どんなウィッグが作られたのかとか、自分の髪の毛が使われたウィッグを誰が受け取ったのかとか、そういうことは分かりません。(問い合わせにも対応しないと思います)
ですが、JHD&CのFacebookアカウントTwitterアカウントなどで、ウィッグを受け取った子どもの様子(プライバシー保護処理済)を発信してくれていたり、JHD&CのHPではウィッグの製作工程なんかも見ることが出来ます。

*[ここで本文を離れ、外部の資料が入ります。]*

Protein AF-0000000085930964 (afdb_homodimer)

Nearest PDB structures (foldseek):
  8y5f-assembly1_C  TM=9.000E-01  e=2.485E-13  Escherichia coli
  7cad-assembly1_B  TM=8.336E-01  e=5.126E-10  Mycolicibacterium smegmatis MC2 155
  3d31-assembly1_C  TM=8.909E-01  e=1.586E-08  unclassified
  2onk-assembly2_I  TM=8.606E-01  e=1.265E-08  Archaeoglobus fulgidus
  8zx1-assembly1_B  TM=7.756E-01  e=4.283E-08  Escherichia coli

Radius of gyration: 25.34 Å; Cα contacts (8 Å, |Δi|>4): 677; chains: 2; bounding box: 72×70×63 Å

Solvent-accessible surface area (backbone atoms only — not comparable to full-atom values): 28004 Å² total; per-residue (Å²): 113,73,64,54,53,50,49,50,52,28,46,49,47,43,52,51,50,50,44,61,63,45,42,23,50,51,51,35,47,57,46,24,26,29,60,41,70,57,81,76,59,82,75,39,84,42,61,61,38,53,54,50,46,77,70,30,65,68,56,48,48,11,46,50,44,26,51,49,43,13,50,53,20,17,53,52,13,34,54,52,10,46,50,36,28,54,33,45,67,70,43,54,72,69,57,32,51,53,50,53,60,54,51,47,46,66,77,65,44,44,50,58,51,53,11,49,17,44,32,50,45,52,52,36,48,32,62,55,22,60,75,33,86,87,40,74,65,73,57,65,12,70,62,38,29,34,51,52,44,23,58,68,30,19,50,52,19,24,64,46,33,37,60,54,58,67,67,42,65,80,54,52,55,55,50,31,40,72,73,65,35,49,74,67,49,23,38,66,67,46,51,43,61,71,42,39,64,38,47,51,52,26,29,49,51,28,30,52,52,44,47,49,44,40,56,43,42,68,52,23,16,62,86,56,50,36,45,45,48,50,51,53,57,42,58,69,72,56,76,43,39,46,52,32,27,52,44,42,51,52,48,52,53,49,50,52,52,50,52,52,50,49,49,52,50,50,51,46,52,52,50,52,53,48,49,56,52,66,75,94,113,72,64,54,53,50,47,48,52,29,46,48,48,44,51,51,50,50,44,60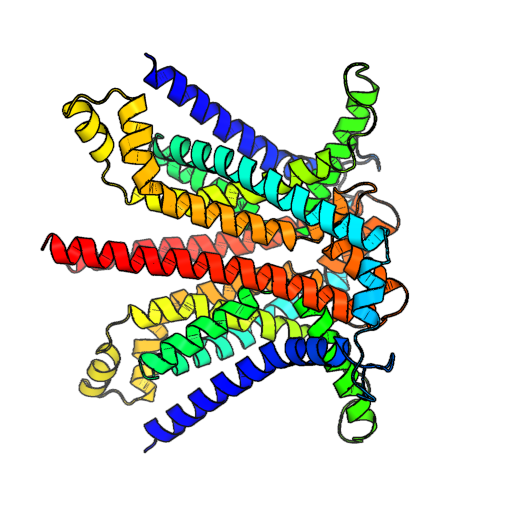,62,45,43,23,49,51,51,34,48,58,47,23,26,29,61,41,69,58,80,76,57,80,75,38,83,41,62,62,37,52,53,49,46,77,70,30,66,68,55,49,48,10,45,48,44,27,52,49,44,13,51,53,20,17,53,52,14,36,54,52,10,45,51,36,28,53,31,42,69,72,44,54,71,69,56,31,52,53,49,52,59,54,49,47,47,68,75,66,45,43,49,57,52,54,11,50,16,45,31,48,45,50,52,36,45,33,62,56,22,61,74,33,86,87,41,75,64,75,57,66,12,70,63,39,29,34,51,51,45,22,58,67,30,19,51,53,19,25,64,44,33,36,61,54,59,68,69,43,64,79,53,52,57,56,51,33,41,72,74,66,35,48,73,68,49,23,38,65,67,47,50,43,60,68,44,39,64,37,47,51,52,25,29,49,50,28,30,51,53,45,48,49,43,40,54,42,41,66,52,24,16,62,85,55,47,34,46,47,48,48,51,52,56,42,57,71,74,54,75,44,40,46,52,30,28,53,44,41,50,52,47,51,53,50,52,51,54,48,52,51,50,50,50,52,51,49,50,46,52,50,50,51,53,51,50,55,53,66,75,95

Sequence (560 aa):
MKTKHLRLMQRAYVVLFFAFMYLPIAYMIVFSFNQSKGYSLFTGFTLKWYASLFSNASILRALWVSLEVALISAVIATVLGTAAALGIASMGRKSQLIVTNITYIPVVNPEIITGISLMLLFVAYQKFAVGASWLPDTIMGLPTLLIAHIAFNVPYVIFNVSPKLRQMDIHLYEAALDLGCDPRQAFFKVILPEISPAILSAFLICLTYSIDDFMISYFNCGTVETLPIAIYSMTRKKVSPEIYALSTIMFMVILSIILVSNAMESRRYRLNQKATREDAMKTKHLRLMQRAYVVLFFAFMYLPIAYMIVFSFNQSKGYSLFTGFTLKWYASLFSNASILRALWVSLEVALISAVIATVLGTAAALGIASMGRKSQLIVTNITYIPVVNPEIITGISLMLLFVAYQKFAVGASWLPDTIMGLPTLLIAHIAFNVPYVIFNVSPKLRQMDIHLYEAALDLGCDPRQAFFKVILPEISPAILSAFLICLTYSIDDFMISYFNCGTVETLPIAIYSMTRKKVSPEIYALSTIMFMVILSIILVSNAMESRRYRLNQKATREDA

Organism: NCBI:txid2903556

Structure (mmCIF, N/CA/C/O backbone):
data_AF-0000000085930964-model_v1
#
loop_
_entity.id
_entity.type
_entity.pdbx_description
1 polymer 'Spermidine/putrescine ABC transporter perme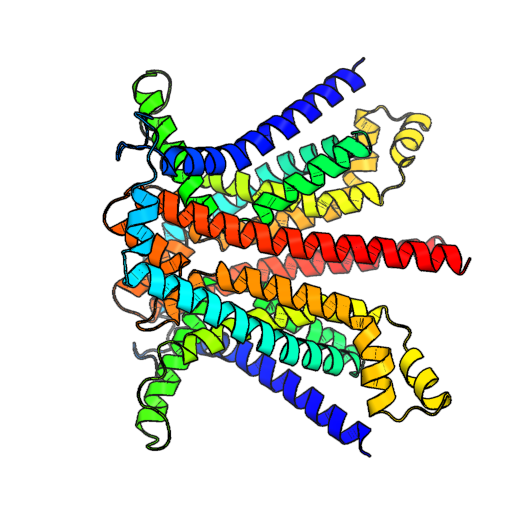ase'
#
loop_
_atom_site.group_PDB
_atom_site.id
_atom_site.type_symbol
_atom_site.label_atom_id
_atom_site.label_alt_id
_atom_site.label_comp_id
_atom_site.label_asym_id
_atom_site.label_entity_id
_atom_site.label_seq_id
_atom_site.pdbx_PDB_ins_code
_atom_site.Cartn_x
_atom_site.Cartn_y
_atom_site.Cartn_z
_atom_site.occupancy
_atom_site.B_iso_or_equiv
_atom_site.auth_seq_id
_atom_site.auth_comp_id
_atom_site.auth_asym_id
_atom_site.auth_atom_id
_atom_site.pdbx_PDB_model_num
ATOM 1 N N . MET A 1 1 ? -36.594 13.906 16.469 1 41.94 1 MET A N 1
ATOM 2 C CA . MET A 1 1 ? -36.844 12.477 16.344 1 41.94 1 MET A CA 1
ATOM 3 C C . MET A 1 1 ? -36.062 11.883 15.188 1 41.94 1 MET A C 1
ATOM 5 O O . MET A 1 1 ? -35.656 10.719 15.227 1 41.94 1 MET A O 1
ATOM 9 N N . LYS A 1 2 ? -36.062 12.672 13.953 1 52.81 2 LYS A N 1
ATOM 10 C CA . LYS A 1 2 ? -35.469 12.305 12.672 1 52.81 2 LYS A CA 1
ATOM 11 C C . LYS A 1 2 ? -33.938 12.234 12.766 1 52.81 2 LYS A C 1
ATOM 13 O O . LYS A 1 2 ? -33.312 11.336 12.195 1 52.81 2 LYS A O 1
ATOM 18 N N . THR A 1 3 ? -33.5 13.016 13.781 1 61.69 3 THR A N 1
ATOM 19 C CA . THR A 1 3 ? -32.031 13.094 13.938 1 61.69 3 THR A CA 1
ATOM 20 C C . THR A 1 3 ? -31.5 11.883 14.688 1 61.69 3 THR A C 1
ATOM 22 O O . THR A 1 3 ? -30.438 11.375 14.367 1 61.69 3 THR A O 1
ATOM 25 N N . LYS A 1 4 ? -32.531 11.383 15.578 1 64.81 4 LYS A N 1
ATOM 26 C CA . LYS A 1 4 ? -32.094 10.242 16.391 1 64.81 4 LYS A CA 1
ATOM 27 C C . LYS A 1 4 ? -32.031 8.969 15.547 1 64.81 4 LYS A C 1
ATOM 29 O O . LYS A 1 4 ? -31.094 8.18 15.688 1 64.81 4 LYS A O 1
ATOM 34 N N . HIS A 1 5 ? -33.031 8.805 14.734 1 72.19 5 HIS A N 1
ATOM 35 C CA . HIS A 1 5 ? -33.094 7.625 13.875 1 72.19 5 HIS A CA 1
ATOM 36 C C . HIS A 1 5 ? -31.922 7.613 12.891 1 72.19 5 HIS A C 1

術後は首回りに様々なコードがありますが、それらが絡む心配もなく、しばらくは腕を上げるのも痛いから、髪の毛短くしておいてよかったなと思うことは多かったです。
手術したらしばらく寝たきりで看護師さんにシャンプーしてもらわなきゃいけないし、正直なところ、もう戻ってこられない覚悟もしていたし。しかもこんな自粛期間が発生するなら、やっぱり坊主にしてもらってもよかった気がする。
でも、こんなストイックさは別に必要ありません(笑)
私自身の、何かで誰かの役に立たないとという気持ちを、皆さんにも共感してほしいわけではありません。単純に、知ってたらやっていたのになぁ。という方が居たら勿体ないなとは思うので。 しばらく美容院に行けてなくて伸びっぱなしだなぁとか、いっそバッサリ切ろうかなとか思うことがあれば、ドネーションも検討してみてはいかがでしょうか。



最後に。
この活動と、献血や臓器提供の話題を並べて書いてしまったけれど、どれが優れているとかどれかをやるべきだと訴えたいわけではないことをご理解ください。
ただ、こうした誰かの善意によって、どこかの誰かの命を繋ぐこと・QOLを上げることが出来ること、救われる人が居るということは知っていたいし、知ってほしいなと思います。


最後まで読んでくださって、ありがとうございました。